As usual, straigth to the point: When is it relevant to use a GPU particles instead of a CPU ?
I get that it may depends on the kind of effects, like smoke or whatever, but what about FX such as ambient dust (using a 128X128 texture) ? Since the particles are rather small, it may not me that bad but i’m trying to find a good balance.
So if anyone could lighten me on the matter, that would be cool. Thanks!
Profile your game. If GPU is a bottleneck, use CPU particles and vice versa.
For anything high in count you should use GPU.
If you need custom particle behaviour you can implement new modules on the CPU faster and easier than on the GPU.
CPU has more reliable physics system so if you need to collide even when collider is invisible/culled you would use CPU.
Some functionalities are not available on the GPU and some are not available on the CPU.

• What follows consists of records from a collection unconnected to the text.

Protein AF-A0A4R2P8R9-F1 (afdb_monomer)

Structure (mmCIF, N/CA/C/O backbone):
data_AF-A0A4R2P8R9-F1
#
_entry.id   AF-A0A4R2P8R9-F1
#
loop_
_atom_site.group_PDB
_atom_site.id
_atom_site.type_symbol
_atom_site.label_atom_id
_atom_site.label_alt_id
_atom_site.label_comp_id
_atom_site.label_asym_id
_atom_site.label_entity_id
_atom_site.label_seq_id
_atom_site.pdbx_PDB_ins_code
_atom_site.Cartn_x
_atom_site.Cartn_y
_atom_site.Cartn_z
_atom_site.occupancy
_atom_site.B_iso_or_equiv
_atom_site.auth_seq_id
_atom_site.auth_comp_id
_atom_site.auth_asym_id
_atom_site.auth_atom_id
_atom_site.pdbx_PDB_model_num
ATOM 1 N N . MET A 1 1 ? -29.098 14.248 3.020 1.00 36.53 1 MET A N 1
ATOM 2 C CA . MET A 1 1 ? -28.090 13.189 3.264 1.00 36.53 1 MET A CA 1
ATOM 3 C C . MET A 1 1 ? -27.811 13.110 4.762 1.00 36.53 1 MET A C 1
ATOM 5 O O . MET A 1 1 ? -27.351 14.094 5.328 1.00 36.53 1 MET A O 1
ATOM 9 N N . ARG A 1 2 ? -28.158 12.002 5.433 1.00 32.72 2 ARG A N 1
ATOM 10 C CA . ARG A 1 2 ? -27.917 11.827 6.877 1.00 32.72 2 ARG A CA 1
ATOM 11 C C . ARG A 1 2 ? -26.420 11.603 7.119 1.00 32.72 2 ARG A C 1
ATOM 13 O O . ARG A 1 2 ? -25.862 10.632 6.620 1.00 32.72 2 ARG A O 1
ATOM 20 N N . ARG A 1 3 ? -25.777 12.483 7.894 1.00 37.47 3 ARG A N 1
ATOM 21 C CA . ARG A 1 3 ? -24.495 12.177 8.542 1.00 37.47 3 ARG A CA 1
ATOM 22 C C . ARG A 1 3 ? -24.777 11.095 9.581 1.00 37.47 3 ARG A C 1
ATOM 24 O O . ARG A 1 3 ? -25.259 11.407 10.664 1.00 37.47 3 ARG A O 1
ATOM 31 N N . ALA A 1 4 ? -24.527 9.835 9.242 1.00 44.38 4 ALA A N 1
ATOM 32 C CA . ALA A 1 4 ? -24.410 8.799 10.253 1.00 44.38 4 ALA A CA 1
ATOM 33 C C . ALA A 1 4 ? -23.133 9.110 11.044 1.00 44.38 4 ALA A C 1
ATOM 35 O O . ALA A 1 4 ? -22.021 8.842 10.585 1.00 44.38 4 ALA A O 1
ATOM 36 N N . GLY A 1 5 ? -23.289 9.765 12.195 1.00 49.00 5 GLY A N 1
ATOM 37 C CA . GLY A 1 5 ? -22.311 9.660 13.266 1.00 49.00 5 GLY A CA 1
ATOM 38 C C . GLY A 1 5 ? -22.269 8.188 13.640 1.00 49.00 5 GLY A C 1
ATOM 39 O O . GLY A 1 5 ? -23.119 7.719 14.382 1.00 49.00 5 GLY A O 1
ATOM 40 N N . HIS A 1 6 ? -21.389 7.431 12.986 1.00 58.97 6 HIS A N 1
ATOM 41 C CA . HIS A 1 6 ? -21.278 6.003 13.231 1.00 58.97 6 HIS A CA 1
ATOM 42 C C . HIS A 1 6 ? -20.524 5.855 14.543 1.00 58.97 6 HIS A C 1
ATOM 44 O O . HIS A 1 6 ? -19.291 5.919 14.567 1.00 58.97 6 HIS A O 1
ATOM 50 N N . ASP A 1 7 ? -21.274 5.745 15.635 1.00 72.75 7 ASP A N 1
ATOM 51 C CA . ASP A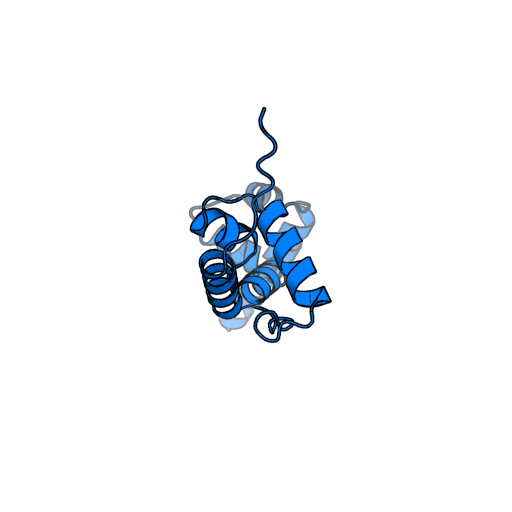 1 7 ? -20.743 5.233 16.885 1.00 72.75 7 ASP A CA 1
ATOM 52 C C . ASP A 1 7 ? -20.150 3.860 16.573 1.00 72.75 7 ASP A C 1
ATOM 54 O O . ASP A 1 7 ? -20.834 2.921 16.166 1.00 72.75 7 ASP A O 1
ATOM 58 N N . TRP A 1 8 ? -18.823 3.790 16.628 1.00 82.38 8 TRP A N 1
ATOM 59 C CA . TRP A 1 8 ? -18.095 2.560 16.373 1.00 82.38 8 TRP A CA 1
ATOM 60 C C . TRP A 1 8 ? -18.420 1.580 17.488 1.00 82.38 8 TRP A C 1
ATOM 62 O O . TRP A 1 8 ? -18.040 1.803 18.636 1.00 82.38 8 TRP A O 1
ATOM 72 N N . THR A 1 9 ? -19.099 0.495 17.139 1.00 88.06 9 THR A N 1
ATOM 73 C CA . THR A 1 9 ? -19.354 -0.594 18.085 1.00 88.06 9 THR A CA 1
ATOM 74 C C . THR A 1 9 ? -18.057 -1.334 18.407 1.00 88.06 9 THR A C 1
ATOM 76 O O . THR A 1 9 ? -17.123 -1.357 17.598 1.00 88.06 9 THR A O 1
ATOM 79 N N . GLU A 1 10 ? -18.001 -1.990 19.565 1.00 85.69 10 GLU A N 1
ATOM 80 C CA . GLU A 1 10 ? -16.848 -2.815 19.949 1.00 85.69 10 GLU A CA 1
ATOM 81 C C . GLU A 1 10 ? -16.551 -3.901 18.910 1.00 85.69 10 GLU A C 1
ATOM 83 O O . GLU A 1 10 ? -15.398 -4.082 18.531 1.00 85.69 10 GLU A O 1
ATOM 88 N N . GLN A 1 11 ? -17.587 -4.530 18.342 1.00 86.06 11 GLN A N 1
ATOM 89 C CA . GLN A 1 11 ? -17.438 -5.526 17.276 1.00 86.06 11 GLN A CA 1
ATOM 90 C C . GLN A 1 11 ? -16.761 -4.951 16.024 1.00 86.06 11 GLN A C 1
ATOM 92 O O . GLN A 1 11 ? -15.909 -5.599 15.416 1.00 86.06 11 GLN A O 1
ATOM 97 N N . GLN A 1 12 ? -17.104 -3.719 15.638 1.00 89.25 12 GLN A N 1
ATOM 98 C CA . GLN A 1 12 ? -16.465 -3.053 14.502 1.00 89.25 12 GLN A CA 1
ATOM 99 C C . GLN A 1 12 ? -15.019 -2.669 14.809 1.00 89.25 12 GLN A C 1
ATOM 101 O O . GLN A 1 12 ? -14.158 -2.781 13.937 1.00 89.25 12 GLN A O 1
ATOM 106 N N . VAL A 1 13 ? -14.738 -2.229 16.037 1.00 90.38 13 VAL A N 1
ATOM 107 C CA . VAL A 1 13 ? -13.368 -1.943 16.478 1.00 90.38 13 VAL A CA 1
ATOM 108 C C . VAL A 1 13 ? -12.529 -3.219 16.468 1.00 90.38 13 VAL A C 1
ATOM 110 O O . VAL A 1 13 ? -11.433 -3.208 15.913 1.00 90.38 13 VAL A O 1
ATOM 113 N N . ASP A 1 14 ? -13.053 -4.328 16.984 1.00 90.94 14 ASP A N 1
ATOM 114 C CA . ASP A 1 14 ? -12.368 -5.620 16.983 1.00 90.94 14 ASP A CA 1
ATOM 115 C C . ASP A 1 14 ? -12.100 -6.127 15.570 1.00 90.94 14 ASP A C 1
ATOM 117 O O . ASP A 1 14 ? -10.981 -6.547 15.264 1.00 90.94 14 ASP A O 1
ATOM 121 N N . GLN A 1 15 ? -13.090 -6.041 14.681 1.00 91.06 15 GLN A N 1
ATOM 122 C CA . GLN A 1 15 ? -12.919 -6.438 13.288 1.00 91.06 15 GLN A CA 1
ATOM 123 C C . GLN A 1 15 ? -11.860 -5.579 12.583 1.00 91.06 15 GLN A C 1
ATOM 125 O O . GLN A 1 15 ? -10.997 -6.113 11.883 1.00 91.06 15 GLN A O 1
ATOM 130 N N . LEU A 1 16 ? -11.869 -4.262 12.805 1.00 91.44 16 LEU A N 1
ATOM 131 C CA . LEU A 1 16 ? -10.848 -3.356 12.282 1.00 91.44 16 LEU A CA 1
ATOM 132 C C . LEU A 1 16 ? -9.459 -3.731 12.807 1.00 91.44 16 LEU A C 1
ATOM 134 O O . LEU A 1 16 ? -8.522 -3.848 12.015 1.00 91.44 16 LEU A O 1
ATOM 138 N N . CYS A 1 17 ? -9.322 -3.950 14.115 1.00 89.31 17 CYS A N 1
ATOM 139 C CA . CYS A 1 17 ? -8.068 -4.348 14.749 1.00 89.31 17 CYS A CA 1
ATOM 140 C C . CYS A 1 17 ? -7.537 -5.664 14.171 1.00 89.31 17 CYS A C 1
ATOM 142 O O . CYS A 1 17 ? -6.366 -5.732 13.804 1.00 89.31 17 CYS A O 1
ATOM 144 N N . ARG A 1 18 ? -8.395 -6.678 13.997 1.00 87.81 18 ARG A N 1
ATOM 145 C CA . ARG A 1 18 ? -8.026 -7.960 13.370 1.00 87.81 18 ARG A CA 1
ATOM 146 C C . ARG A 1 18 ? -7.534 -7.777 11.939 1.00 87.81 18 ARG A C 1
ATOM 148 O O . ARG A 1 18 ? -6.483 -8.302 11.584 1.00 87.81 18 ARG A O 1
ATOM 155 N N . LEU A 1 19 ? -8.248 -7.002 11.122 1.00 87.62 19 LEU A N 1
ATOM 156 C CA . LEU A 1 19 ? -7.850 -6.760 9.733 1.00 87.62 19 LEU A CA 1
ATOM 157 C C . LEU A 1 19 ? -6.535 -5.970 9.643 1.00 87.62 19 LEU A C 1
ATOM 159 O O . LEU A 1 19 ? -5.709 -6.245 8.771 1.00 87.62 19 LEU A O 1
ATOM 163 N N . LYS A 1 20 ? -6.303 -5.016 10.554 1.00 85.12 20 LYS A N 1
ATOM 164 C CA . LYS A 1 20 ? -5.027 -4.292 10.639 1.00 85.12 20 LYS A CA 1
ATOM 165 C C . LYS A 1 20 ? -3.884 -5.180 11.123 1.00 85.12 20 LYS A C 1
ATOM 167 O O . LYS A 1 20 ? -2.807 -5.093 10.540 1.00 85.12 20 LYS A O 1
ATOM 172 N N . ALA A 1 21 ? -4.120 -6.046 12.106 1.00 82.50 21 ALA A N 1
ATOM 173 C CA . ALA A 1 21 ? -3.152 -7.046 12.554 1.00 82.50 21 ALA A CA 1
ATOM 174 C C . ALA A 1 21 ? -2.809 -8.046 11.434 1.00 82.50 21 ALA A C 1
ATOM 176 O O . ALA A 1 21 ? -1.655 -8.428 11.283 1.00 82.50 21 ALA A O 1
ATOM 177 N N . ALA A 1 22 ? -3.777 -8.376 10.573 1.00 80.75 22 ALA A N 1
ATOM 178 C CA . ALA A 1 22 ? -3.577 -9.168 9.357 1.00 80.75 22 ALA A CA 1
ATOM 179 C C . ALA A 1 22 ? -2.894 -8.394 8.203 1.00 80.75 22 ALA A C 1
ATOM 181 O O . ALA A 1 22 ? -2.855 -8.871 7.069 1.00 80.75 22 ALA A O 1
ATOM 182 N N . GLY A 1 23 ? -2.401 -7.175 8.448 1.00 81.62 23 GLY A N 1
ATOM 183 C CA . GLY A 1 23 ? -1.648 -6.385 7.471 1.00 81.62 23 GLY A CA 1
ATOM 184 C C . GLY A 1 23 ? -2.488 -5.737 6.365 1.00 81.62 23 GLY A C 1
ATOM 185 O O . GLY A 1 23 ? -1.921 -5.201 5.409 1.00 81.62 23 GLY A O 1
ATOM 186 N N . LYS A 1 24 ? -3.825 -5.740 6.464 1.00 82.12 24 LYS A N 1
ATOM 187 C CA . LYS A 1 24 ? -4.691 -5.124 5.448 1.00 82.12 24 LYS A CA 1
ATOM 188 C C . LYS A 1 24 ? -4.503 -3.602 5.400 1.00 82.12 24 LYS A C 1
ATOM 190 O O . LYS A 1 24 ? -4.339 -2.902 6.414 1.00 82.12 24 LYS A O 1
ATOM 195 N N .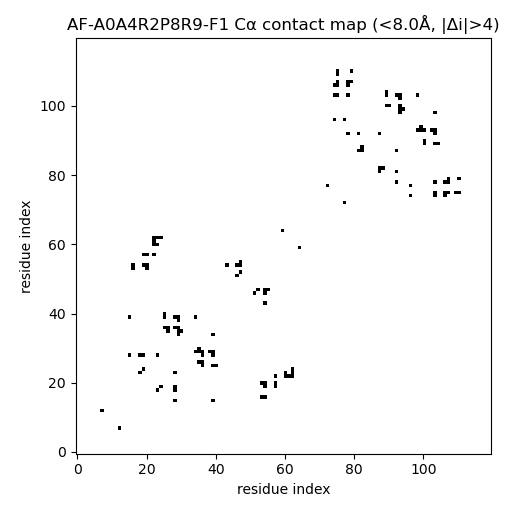 THR A 1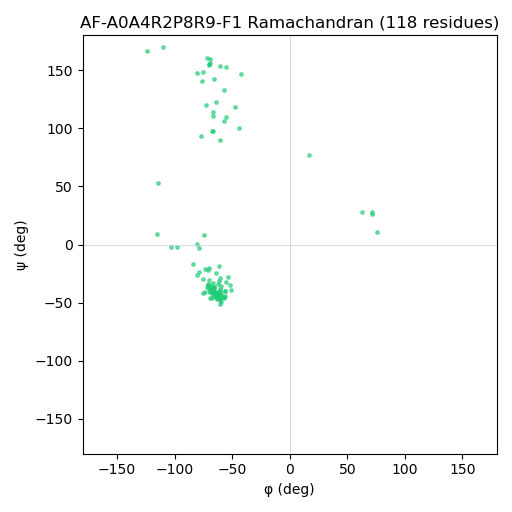 25 ? -4.552 -3.058 4.186 1.00 85.25 25 THR A N 1
ATOM 196 C CA . THR A 1 25 ? -4.525 -1.607 3.960 1.00 85.25 25 THR A CA 1
ATOM 197 C C . THR A 1 25 ? -5.848 -0.968 4.376 1.00 85.25 25 THR A C 1
ATOM 199 O O . THR A 1 25 ? -6.877 -1.632 4.448 1.00 85.25 25 THR A O 1
ATOM 202 N N . ASN A 1 26 ? -5.862 0.346 4.616 1.00 85.88 26 ASN A N 1
ATOM 203 C CA . ASN A 1 26 ? -7.099 1.034 5.007 1.00 85.88 26 ASN A CA 1
ATOM 204 C C . ASN A 1 26 ? -8.196 0.926 3.932 1.00 85.88 26 ASN A C 1
ATOM 206 O O . ASN A 1 26 ? -9.368 0.942 4.280 1.00 85.88 26 ASN A O 1
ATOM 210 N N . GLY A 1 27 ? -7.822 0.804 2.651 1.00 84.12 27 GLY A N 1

Basically CPU has more behaviours and is more accurate/stable than GPU (collisions, culling) but GPU is far superior in terms of performance per particle.
Depends on how many emmiters you use on your levels A 100 CPU particles for a single level is fine. If you have 10 emitters playing with 100 CPU particles each I would say it’s quite a lot and I would advise using GPU. Then again, depends on the modules you are using and LOD settings you have. That’s why I recommend profiling your VFX on actual game levels and pay attention to stats Cascade shows you. 5ms on CPU for all particle effects on any level is quite high but depends on your project. I had 2-3ms budgets for my prev games but the one I’m working on now has higher ms budget for VFX as it’s visually heavy. Better talk with your tech team to get some guidelines on how heavy you can go.
it’s worth noting that it’s the update cost of the particle, not the rendering cost that’s moving between CPU and GPU - a large smoke GPU particle will still be expensive on the GPU for the material and overdraw costs.
A good rule of thumb is anything large in size and low in number should probably be CPU and take advantage of things like Dynamic Parameters, and anything small and numerous should be GPU and take advantage of Vector Fields. As always with these things though, it depends on the game and effect you’re making.